» **What needs to be done**: The line containing "ATOM 190 N N" and every line after it through the end of the records: return those exactly, and nothing more.

» **The data**:
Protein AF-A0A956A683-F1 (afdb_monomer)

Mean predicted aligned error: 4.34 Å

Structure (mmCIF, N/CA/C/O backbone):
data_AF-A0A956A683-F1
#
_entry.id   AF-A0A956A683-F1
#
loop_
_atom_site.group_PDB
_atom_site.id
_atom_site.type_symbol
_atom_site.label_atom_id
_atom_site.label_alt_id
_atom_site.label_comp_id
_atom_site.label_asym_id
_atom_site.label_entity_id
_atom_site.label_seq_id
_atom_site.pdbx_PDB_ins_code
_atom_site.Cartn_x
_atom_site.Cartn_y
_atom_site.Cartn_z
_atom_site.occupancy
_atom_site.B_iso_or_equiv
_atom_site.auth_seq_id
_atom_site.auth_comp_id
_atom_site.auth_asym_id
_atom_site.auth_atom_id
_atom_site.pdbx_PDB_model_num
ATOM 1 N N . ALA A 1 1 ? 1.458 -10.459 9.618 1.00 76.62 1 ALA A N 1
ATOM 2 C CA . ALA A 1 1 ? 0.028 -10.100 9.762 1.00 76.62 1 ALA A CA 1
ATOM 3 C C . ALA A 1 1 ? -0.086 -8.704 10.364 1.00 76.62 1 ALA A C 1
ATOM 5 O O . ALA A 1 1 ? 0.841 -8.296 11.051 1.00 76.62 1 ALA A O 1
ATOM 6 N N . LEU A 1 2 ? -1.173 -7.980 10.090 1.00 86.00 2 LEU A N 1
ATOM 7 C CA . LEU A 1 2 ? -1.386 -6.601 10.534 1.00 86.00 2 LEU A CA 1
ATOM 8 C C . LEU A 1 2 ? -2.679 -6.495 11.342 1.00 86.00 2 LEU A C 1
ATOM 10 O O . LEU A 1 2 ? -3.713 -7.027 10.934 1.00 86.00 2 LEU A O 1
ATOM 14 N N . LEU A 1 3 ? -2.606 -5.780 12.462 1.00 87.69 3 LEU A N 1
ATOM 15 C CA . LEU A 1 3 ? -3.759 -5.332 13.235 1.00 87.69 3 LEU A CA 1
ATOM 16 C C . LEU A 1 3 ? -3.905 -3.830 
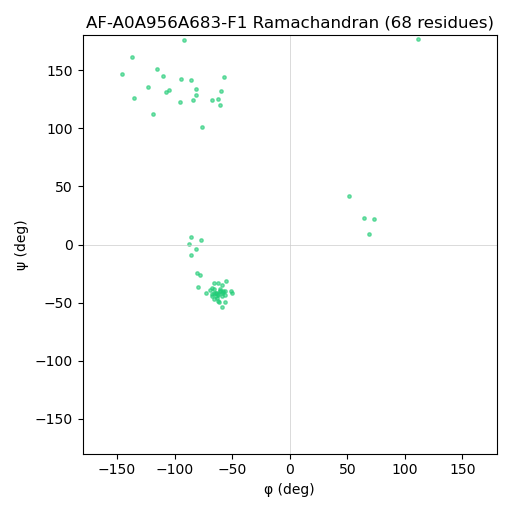13.030 1.00 87.69 3 LEU A C 1
ATOM 18 O O . LEU A 1 3 ? -2.929 -3.093 13.157 1.00 87.69 3 LEU A O 1
ATOM 22 N N . PHE A 1 4 ? -5.112 -3.375 12.716 1.00 84.88 4 PHE A N 1
ATOM 23 C CA . PHE A 1 4 ? -5.376 -1.954 12.527 1.00 84.88 4 PHE A CA 1
ATOM 24 C C . PHE A 1 4 ? -6.771 -1.592 13.011 1.00 84
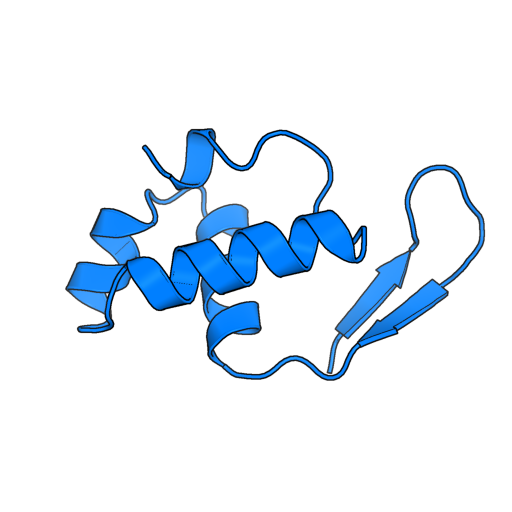.88 4 PHE A C 1
ATOM 26 O O . PHE A 1 4 ? -7.712 -2.379 12.910 1.00 84.88 4 PHE A O 1
ATOM 33 N N . ARG A 1 5 ? -6.916 -0.379 13.541 1.00 85.88 5 ARG A N 1
ATOM 34 C CA . ARG A 1 5 ? -8.229 0.166 13.879 1.00 85.88 5 ARG A CA 1
ATOM 35 C C . ARG A 1 5 ? -8.837 0.773 12.625 1.00 85.88 5 ARG A C 1
ATOM 37 O O . ARG A 1 5 ? -8.243 1.675 12.035 1.00 85.88 5 ARG A O 1
ATOM 44 N N . ARG A 1 6 ? -10.035 0.330 12.247 1.00 81.38 6 ARG A N 1
ATOM 45 C CA . ARG A 1 6 ? -10.765 0.944 11.138 1.00 81.38 6 ARG A CA 1
ATOM 46 C C . ARG A 1 6 ? -11.188 2.353 11.546 1.00 81.38 6 ARG A C 1
ATOM 48 O O . ARG A 1 6 ? -11.821 2.547 12.586 1.00 81.38 6 ARG A O 1
ATOM 55 N N . HIS A 1 7 ? -10.807 3.340 10.745 1.00 80.56 7 HIS A N 1
ATOM 56 C CA . HIS A 1 7 ? -11.041 4.745 11.066 1.00 80.56 7 HIS A CA 1
ATOM 57 C C . HIS A 1 7 ? -12.515 5.070 11.294 1.00 80.56 7 HIS A C 1
ATOM 59 O O . HIS A 1 7 ? -13.385 4.516 10.626 1.00 80.56 7 HIS A O 1
ATOM 65 N N . GLY A 1 8 ? -12.783 5.976 12.237 1.00 80.75 8 GLY A N 1
ATOM 66 C CA . GLY A 1 8 ? -14.144 6.360 12.614 1.00 80.75 8 GLY A CA 1
ATOM 67 C C . GLY A 1 8 ? -14.929 5.260 13.335 1.00 80.75 8 GLY A C 1
ATOM 68 O O . GLY A 1 8 ? -16.125 5.415 13.546 1.00 80.75 8 GLY A O 1
ATOM 69 N N . THR A 1 9 ? -14.283 4.152 13.715 1.00 82.75 9 THR A N 1
ATOM 70 C CA . THR A 1 9 ? -14.932 3.035 14.408 1.00 82.75 9 THR A CA 1
ATOM 71 C C . THR A 1 9 ? -14.070 2.509 15.559 1.00 82.75 9 THR A C 1
ATOM 73 O O . THR A 1 9 ? -12.853 2.707 15.591 1.00 82.75 9 THR A O 1
ATOM 76 N N . HIS A 1 10 ? -14.690 1.777 16.486 1.00 82.69 10 HIS A N 1
ATOM 77 C CA . HIS A 1 10 ? -13.984 1.010 17.521 1.00 82.69 10 HIS A CA 1
ATOM 78 C C . HIS A 1 10 ? -13.567 -0.395 17.049 1.00 82.69 10 HIS A C 1
ATOM 80 O O . HIS A 1 10 ? -13.063 -1.187 17.841 1.00 82.69 10 HIS A O 1
ATOM 86 N N . HIS A 1 11 ? -13.759 -0.718 15.767 1.00 85.56 11 HIS A N 1
ATOM 87 C CA . HIS A 1 11 ? -13.463 -2.043 15.236 1.00 85.56 11 HIS A CA 1
ATOM 88 C C . HIS A 1 11 ? -11.968 -2.201 14.934 1.00 85.56 11 HIS A C 1
ATOM 90 O O . HIS A 1 11 ? -11.369 -1.396 14.214 1.00 85.56 11 HIS A O 1
ATOM 96 N N . VAL A 1 12 ? -11.385 -3.284 15.451 1.00 86.44 12 VAL A N 1
ATOM 97 C CA . VAL A 1 12 ? -10.038 -3.744 15.097 1.00 86.44 12 VAL A CA 1
ATOM 98 C C . VAL A 1 12 ? -10.155 -4.796 13.999 1.00 86.44 12 VAL A C 1
ATOM 100 O O . VAL A 1 12 ? -10.841 -5.802 14.161 1.00 86.44 12 VAL A O 1
ATOM 103 N N . GLY A 1 13 ? -9.501 -4.540 12.870 1.00 84.12 13 GLY A N 1
ATOM 104 C CA . GLY A 1 13 ? -9.371 -5.472 11.762 1.00 84.12 13 GLY A CA 1
ATOM 105 C C . GLY A 1 13 ? -8.077 -6.272 11.864 1.00 84.12 13 GLY A C 1
ATOM 106 O O . GLY A 1 13 ? -7.028 -5.739 12.232 1.00 84.12 13 GLY A O 1
ATOM 107 N N . TYR A 1 14 ? -8.154 -7.547 11.493 1.00 88.00 14 TYR A N 1
ATOM 108 C CA . TYR A 1 14 ? -6.994 -8.389 11.230 1.00 88.00 14 TYR A CA 1
ATOM 109 C C . TYR A 1 14 ? -6.848 -8.577 9.723 1.00 88.00 14 TYR A C 1
ATOM 111 O O . TYR A 1 14 ? -7.817 -8.902 9.034 1.00 88.00 14 TYR A O 1
ATOM 119 N N . HIS A 1 15 ? -5.635 -8.399 9.208 1.00 84.88 15 HIS A N 1
ATOM 120 C CA . HIS A 1 15 ? -5.335 -8.698 7.816 1.00 84.88 15 HIS A CA 1
ATOM 121 C C . HIS A 1 15 ? -4.017 -9.451 7.686 1.00 84.88 15 HIS A C 1
ATOM 123 O O . HIS A 1 15 ? -2.960 -9.004 8.144 1.00 84.88 15 HIS A O 1
ATOM 129 N N . GLN A 1 16 ? -4.058 -10.595 7.010 1.00 87.88 16 GLN A N 1
ATOM 130 C CA . GLN A 1 16 ? -2.845 -11.294 6.624 1.00 87.88 16 GLN A CA 1
ATOM 131 C C . GLN A 1 16 ? -2.217 -10.572 5.427 1.00 87.88 16 GLN A C 1
ATOM 133 O O . GLN A 1 16 ? -2.673 -10.682 4.291 1.00 87.88 16 GLN A O 1
ATOM 138 N N . ALA A 1 17 ? -1.190 -9.777 5.713 1.00 85.38 17 ALA A N 1
ATOM 139 C CA . ALA A 1 17 ? -0.406 -9.075 
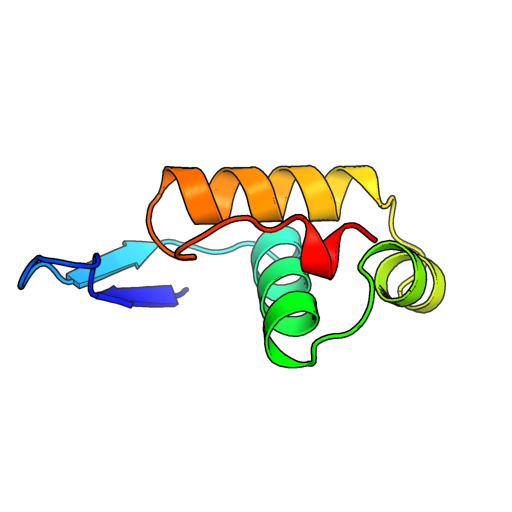4.708 1.00 85.38 17 ALA A CA 1
ATOM 140 C C . ALA A 1 17 ? 0.641 -10.005 4.086 1.00 85.38 17 ALA A C 1
ATOM 142 O O . ALA A 1 17 ? 1.342 -10.701 4.820 1.00 85.38 17 ALA A O 1
ATOM 143 N N . GLY A 1 18 ? 0.738 -9.980 2.756 1.00 89.62 18 GLY A N 1
ATOM 144 C CA . GLY A 1 18 ? 1.901 -10.479 2.022 1.00 89.62 18 GLY A CA 1
ATOM 145 C C . GLY A 1 18 ? 2.918 -9.362 1.778 1.00 89.62 18 GLY A C 1
ATOM 146 O O . GLY A 1 18 ? 2.646 -8.196 2.082 1.00 89.62 18 GLY A O 1
ATOM 147 N N . ASP A 1 19 ? 4.058 -9.720 1.194 1.00 92.38 19 ASP A N 1
ATOM 148 C CA . ASP A 1 19 ? 5.217 -8.831 1.038 1.00 92.38 19 ASP A CA 1
ATOM 149 C C . ASP A 1 19 ? 4.889 -7.533 0.298 1.00 92.38 19 ASP A C 1
ATOM 151 O O . ASP A 1 19 ? 5.301 -6.464 0.738 1.00 92.38 19 ASP A O 1
ATOM 155 N N . ASP A 1 20 ? 4.057 -7.592 -0.745 1.00 92.31 20 ASP A N 1
ATOM 156 C CA . ASP A 1 20 ? 3.661 -6.406 -1.517 1.00 92.31 20 ASP A CA 1
ATOM 157 C C . ASP A 1 20 ? 2.930 -5.366 -0.660 1.00 92.31 20 ASP A C 1
ATOM 159 O O . ASP A 1 20 ? 3.140 -4.163 -0.809 1.00 92.31 20 ASP A O 1
ATOM 163 N N . LEU A 1 21 ? 2.080 -5.824 0.267 1.00 91.56 21 LEU A N 1
ATOM 164 C CA . LEU A 1 21 ? 1.360 -4.934 1.174 1.00 91.56 21 LEU A CA 1
ATOM 165 C C . LEU A 1 21 ? 2.299 -4.347 2.225 1.00 91.56 21 LEU A C 1
ATOM 167 O O . LEU A 1 21 ? 2.214 -3.158 2.511 1.00 91.56 21 LEU A O 1
ATOM 171 N N . LEU A 1 22 ? 3.208 -5.149 2.781 1.00 92.38 22 LEU A N 1
ATOM 172 C CA . LEU A 1 22 ? 4.196 -4.654 3.743 1.00 92.38 22 LEU A CA 1
ATOM 173 C C . LE
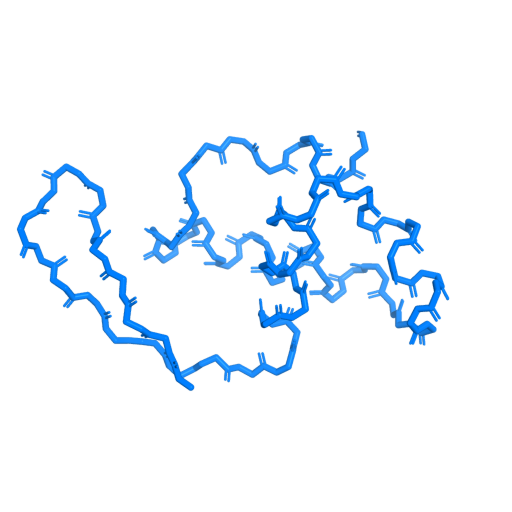U A 1 22 ? 5.144 -3.637 3.101 1.00 92.38 22 LEU A C 1
ATOM 175 O O . LEU A 1 22 ? 5.406 -2.591 3.694 1.00 92.38 22 LEU A O 1
ATOM 179 N N . PHE A 1 23 ? 5.591 -3.908 1.876 1.00 93.00 23 PHE A N 1
ATOM 180 C CA . PHE A 1 23 ? 6.393 -2.994 1.075 1.00 93.00 23 PHE A CA 1
ATOM 181 C C . PHE A 1 23 ? 5.659 -1.670 0.845 1.00 93.00 23 PHE A C 1
ATOM 183 O O . PHE A 1 23 ? 6.169 -0.612 1.204 1.00 93.00 23 PHE A O 1
ATOM 190 N N . ALA A 1 24 ? 4.427 -1.719 0.334 1.00 91.81 24 ALA A N 1
ATOM 191 C CA . ALA A 1 24 ? 3.626 -0.526 0.077 1.00 91.81 24 ALA A CA 1
ATOM 192 C C . ALA A 1 24 ? 3.400 0.325 1.341 1.00 91.81 24 ALA A C 1
ATOM 194 O O . ALA A 1 24 ? 3.503 1.551 1.299 1.00 91.81 24 ALA A O 1
ATOM 195 N N . LEU A 1 25 ? 3.143 -0.311 2.488 1.00 91.38 25 LEU A N 1
ATOM 196 C CA . LEU A 1 25 ? 2.985 0.395 3.763 1.00 91.38 25 LEU A CA 1
ATOM 197 C C . LEU A 1 25 ? 4.289 1.029 4.245 1.00 91.38 25 LEU A C 1
ATOM 199 O O . LEU A 1 25 ? 4.257 2.130 4.788 1.00 91.38 25 LEU A O 1
ATOM 203 N N . LYS A 1 26 ? 5.429 0.360 4.038 1.00 91.75 26 LYS A N 1
ATOM 204 C CA . LYS A 1 26 ? 6.751 0.899 4.370 1.00 91.75 26 LYS A CA 1
ATOM 205 C C . LYS A 1 26 ? 7.052 2.152 3.552 1.00 91.75 26 LYS A C 1
ATOM 207 O O . LYS A 1 26 ? 7.434 3.159 4.133 1.00 91.75 26 LYS A O 1
ATOM 212 N N . VAL A 1 27 ? 6.791 2.110 2.245 1.00 92.31 27 VAL A N 1
ATOM 213 C CA . VAL A 1 27 ? 6.940 3.260 1.338 1.00 92.31 27 VAL A CA 1
ATOM 214 C C . VAL A 1 27 ? 6.122 4.457 1.822 1.00 92.31 27 VAL A C 1
ATOM 216 O O . VAL A 1 27 ? 6.658 5.553 1.967 1.00 92.31 27 VAL A O 1
ATOM 219 N N . VAL A 1 28 ? 4.842 4.241 2.145 1.00 90.81 28 VAL A N 1
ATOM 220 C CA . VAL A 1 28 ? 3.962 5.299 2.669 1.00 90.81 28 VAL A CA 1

» **Response to the task**:
ATOM 190 N N . ALA A 1 24 ? 4.427 -1.719 0.334 1.00 91.81 24 ALA A N 1
ATOM 191 C CA . ALA A 1 24 ? 3.626 -0.526 0.077 1.00 91.81 24 ALA A CA 1
ATOM 192 C C . ALA A 1 24 ? 3.400 0.325 1.341 1.00 91.81 24 ALA A C 1
ATOM 194 O O . ALA A 1 24 ? 3.503 1.551 1.299 1.00 91.81 24 ALA A O 1
ATOM 195 N N . LEU A 1 25 ? 3.143 -0.311 2.488 1.00 91.38 25 LEU A N 1
ATOM 196 C CA . LEU A 1 25 ? 2.985 0.395 3.763 1.00 91.38 25 LEU A CA 1
ATOM 197 C C . LEU A 1 25 ? 4.289 1.029 4.245 1.00 91.38 25 LEU A C 1
ATOM 199 O O . LEU A 1 25 ? 4.257 2.130 4.788 1.00 91.38 25 LEU A O 1
ATOM 203 N N . LYS A 1 26 ? 5.429 0.360 4.038 1.00 91.75 26 LYS A N 1
ATOM 204 C CA . LYS A 1 26 ? 6.751 0.899 4.370 1.00 91.75 26 LYS A CA 1
ATOM 205 C C . LYS A 1 26 ? 7.052 2.152 3.552 1.00 91.75 26 LYS A C 1
ATOM 207 O O . LYS A 1 26 ? 7.434 3.159 4.133 1.00 91.75 26 LYS A O 1
ATOM 212 N N . VAL A 1 27 ? 6.791 2.110 2.245 1.00 92.31 27 VAL A N 1
ATOM 213 C CA . VAL A 1 27 ? 6.940 3.260 1.338 1.00 92.31 27 VAL A CA 1
ATOM 214 C C . VAL A 1 27 ? 6.122 4.457 1.822 1.00 92.31 27 VAL A C 1
ATOM 216 O O . VAL A 1 27 ? 6.658 5.553 1.967 1.00 92.31 27 VAL A O 1
ATOM 219 N N . VAL A 1 28 ? 4.842 4.241 2.145 1.00 90.81 28 VAL A N 1
ATOM 220 C CA . VAL A 1 28 ? 3.962 5.299 2.669 1.00 90.81 28 VAL A CA 1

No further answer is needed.